Вот почему в данном случае, не смотря на незначительность шансов не быть оторванным от берега, разбитым о пороги, отправленным в пучины рассвирепевшей реки, все чувствовали себя спокойно и со вниманием слушали рассказ старика, который, опершись на шест, повествовал: «Должно лет пять али шесть назад, тоже вот этакое было: погода поднялась бед-да-а! ветер, волна, дождь – страсти господни! Народу тоже набралось видимо-невидимо! Перекрестились мы с Ивашкой (покойник! Дай ему Господи царство небесное) и – айда! От-ча-ли-вай! Ивашка-то насилу в паром вскочил! Не успели мы шестов взять, — нас таки поперло! так и заворотило, так и закрутило, и-и по-не-сло-о! Крестимся мы, молимся, а нас как хватит: трр-а-ах! Паром надвое! Провалиться на этом месте, что дальше было, — не помню; только очутились мы во-он (расскащик показал рукой вниз по реке) на том острову; оснулись и ну, считать: Ивашка – ау! Лошади за ним, телег – нет и еще троих нет». – Эка штука! Поди-ты – послышались замечания, и, словно в ответ на это, старик спросил: «отчаливать будем что ли? Время! – ответили почти все, не смотря на только что приведенный рассказ, — и на то, что буря усиливалась и что на дворе уже вечерело! «Заводи, ребята, за камень!» — скомандовал тогда старик матросам. Эти последнее начали обводить паром «за камень», что можно было делать только в короткие промежутки, когда на секунду прерывался ветер, чтобы затем рвануть с еще большей силой; и когда он поднимался, старик кричал: «дер-жи-ись!» Стихал опять: «за-во-ди!» Крикнув раз десять: «за-во-ди!» и не меньше «дер-жись» — старик скомандовал: «на паром ребята! от-ча-ли-ва-ай!». «Ребята» вспрыгнули на паром и мы помчались, как птицы; среди шума волн, завываний ветра только и слышно было: «дер-жи-ись!». Как «держись», за что – этого никто, конечно, не понимал, но возглас ободрял всех. Пристали далеко-далеко за Означенной, употребив и для этого силы всех, бывших на пароме (гребли до пота), и силы означенцев, гнавшихся за нами по берегу; когда прибились к берегу, все перекрестились, — и стоило! Как мы пристали, как мы не разбились, — аллах ведает!
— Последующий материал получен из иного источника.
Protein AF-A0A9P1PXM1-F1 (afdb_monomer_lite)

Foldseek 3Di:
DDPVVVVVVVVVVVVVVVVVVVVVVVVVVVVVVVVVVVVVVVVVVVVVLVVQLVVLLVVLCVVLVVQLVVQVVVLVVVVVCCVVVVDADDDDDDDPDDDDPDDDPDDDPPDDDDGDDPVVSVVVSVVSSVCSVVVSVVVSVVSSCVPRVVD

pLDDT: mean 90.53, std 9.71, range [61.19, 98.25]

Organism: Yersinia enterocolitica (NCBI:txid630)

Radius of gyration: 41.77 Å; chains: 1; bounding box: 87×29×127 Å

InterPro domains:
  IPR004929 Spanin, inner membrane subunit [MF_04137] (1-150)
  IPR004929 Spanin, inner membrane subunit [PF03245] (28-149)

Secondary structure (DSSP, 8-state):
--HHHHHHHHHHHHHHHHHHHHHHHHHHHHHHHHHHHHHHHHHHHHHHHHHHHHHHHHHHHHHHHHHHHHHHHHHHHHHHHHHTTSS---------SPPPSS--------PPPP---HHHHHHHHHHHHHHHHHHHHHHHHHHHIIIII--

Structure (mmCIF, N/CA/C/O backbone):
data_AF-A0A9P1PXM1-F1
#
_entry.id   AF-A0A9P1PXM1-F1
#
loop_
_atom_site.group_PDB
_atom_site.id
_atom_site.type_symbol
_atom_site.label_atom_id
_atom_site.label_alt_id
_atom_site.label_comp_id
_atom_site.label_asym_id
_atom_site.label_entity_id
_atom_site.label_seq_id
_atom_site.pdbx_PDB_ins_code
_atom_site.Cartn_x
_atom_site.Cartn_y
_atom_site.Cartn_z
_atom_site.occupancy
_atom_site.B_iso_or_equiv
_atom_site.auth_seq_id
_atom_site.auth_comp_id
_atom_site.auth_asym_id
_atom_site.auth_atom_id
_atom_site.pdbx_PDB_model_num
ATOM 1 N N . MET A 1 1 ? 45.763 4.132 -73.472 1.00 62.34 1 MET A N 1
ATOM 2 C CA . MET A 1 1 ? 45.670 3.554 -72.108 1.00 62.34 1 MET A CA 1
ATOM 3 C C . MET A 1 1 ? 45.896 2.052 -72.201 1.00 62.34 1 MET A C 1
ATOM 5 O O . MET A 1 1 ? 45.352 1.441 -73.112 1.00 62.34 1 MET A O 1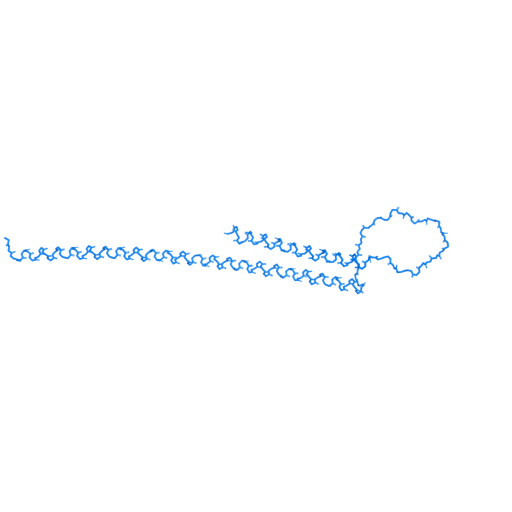
ATOM 9 N N . SER A 1 2 ? 46.723 1.460 -71.335 1.00 82.06 2 SER A N 1
ATOM 10 C CA . SER A 1 2 ? 47.013 0.018 -71.368 1.00 82.06 2 SER A CA 1
ATOM 11 C C . SER A 1 2 ? 45.920 -0.766 -70.631 1.00 82.06 2 SER A C 1
ATOM 13 O O . SER A 1 2 ? 45.391 -0.295 -69.625 1.00 82.06 2 SER A O 1
ATOM 15 N N . ARG A 1 3 ? 45.584 -1.978 -71.091 1.00 83.00 3 ARG A N 1
ATOM 16 C CA . ARG A 1 3 ? 44.566 -2.846 -70.453 1.00 83.00 3 ARG A CA 1
ATOM 17 C C . ARG A 1 3 ? 44.775 -3.021 -68.939 1.00 83.00 3 ARG A C 1
ATOM 19 O O . ARG A 1 3 ? 43.808 -3.055 -68.190 1.00 83.00 3 ARG A O 1
ATOM 26 N N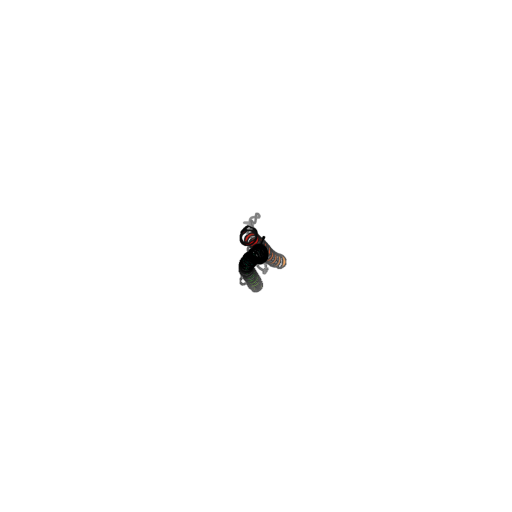 . VAL A 1 4 ? 46.033 -3.050 -68.498 1.00 85.31 4 VAL A N 1
ATOM 27 C CA . VAL A 1 4 ? 46.430 -3.159 -67.084 1.00 85.31 4 VAL A CA 1
ATOM 28 C C . VAL A 1 4 ? 45.962 -1.953 -66.262 1.00 85.31 4 VAL A C 1
ATOM 30 O O . VAL A 1 4 ? 45.397 -2.131 -65.187 1.00 85.31 4 VAL A O 1
ATOM 33 N N . THR A 1 5 ? 46.119 -0.729 -66.782 1.00 85.19 5 THR A N 1
ATOM 34 C CA . THR A 1 5 ? 45.651 0.489 -66.090 1.00 85.19 5 THR A CA 1
ATOM 35 C C . THR A 1 5 ? 44.131 0.512 -65.905 1.00 85.19 5 THR A C 1
ATOM 37 O O . THR A 1 5 ? 43.659 0.911 -64.846 1.00 85.19 5 THR A O 1
ATOM 40 N N . ALA A 1 6 ? 43.360 0.004 -66.873 1.00 85.81 6 ALA A N 1
ATOM 41 C CA . ALA A 1 6 ? 41.901 -0.079 -66.761 1.00 85.81 6 ALA A CA 1
ATOM 42 C C . ALA A 1 6 ? 41.438 -1.089 -65.690 1.00 85.81 6 ALA A C 1
ATOM 44 O O . ALA A 1 6 ? 40.504 -0.805 -64.943 1.00 85.81 6 ALA A O 1
ATOM 45 N N . ILE A 1 7 ? 42.112 -2.241 -65.575 1.00 89.44 7 ILE A N 1
ATOM 46 C CA . ILE A 1 7 ? 41.793 -3.270 -64.570 1.00 89.44 7 ILE A CA 1
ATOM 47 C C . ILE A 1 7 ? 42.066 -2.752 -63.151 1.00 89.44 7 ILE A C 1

Означенная – небольшая деревня, домов в тридцать, — населена, почти исключительно обрусевшими, давно принявшими православие татарами; это деревня, сравнительно старая, но лет восемь тому назад она дотла выгорела от палов и теперь все дома новые.

— Как же это сгорела ваша деревня?

— Как сгорела? Как все горят: палы по степи, значит, пустили, а ветер к ночи, должно, повернул оттуда в нашу сторону, ну и сгорели… Ведомо, — ночь; все спали, а проснулись – поздно было: палы, эвона, со всех сторон обступили и – пошла жарить!

— Как же так неосторожно палы пускают?

— Бог его знать! Разве человек знать, куда ветер повернет? Запаливал так он ничего не знал, может верст за двадцать где в степи запалил, он, и мы сгорели!

— Но как же быть? Ведь каждый год горят от этих палов села, деревни, скот, леса?

— Оно, конечно, так, да кто его знать…

Означенцы, впрочем, вторично прекрасно обстроились и забыли уже впечатление от палов. Быть может обстоятельству этому не мало способствовали плодородные земли, близость прекрасного строевого леса, богатые пастбища, изобилие рыбы в Енисее и зверя в тайге; все это вместе взятое делает означенца весьма и весьма зажиточным крестьянином, которому сгореть не значит еще идти по миру.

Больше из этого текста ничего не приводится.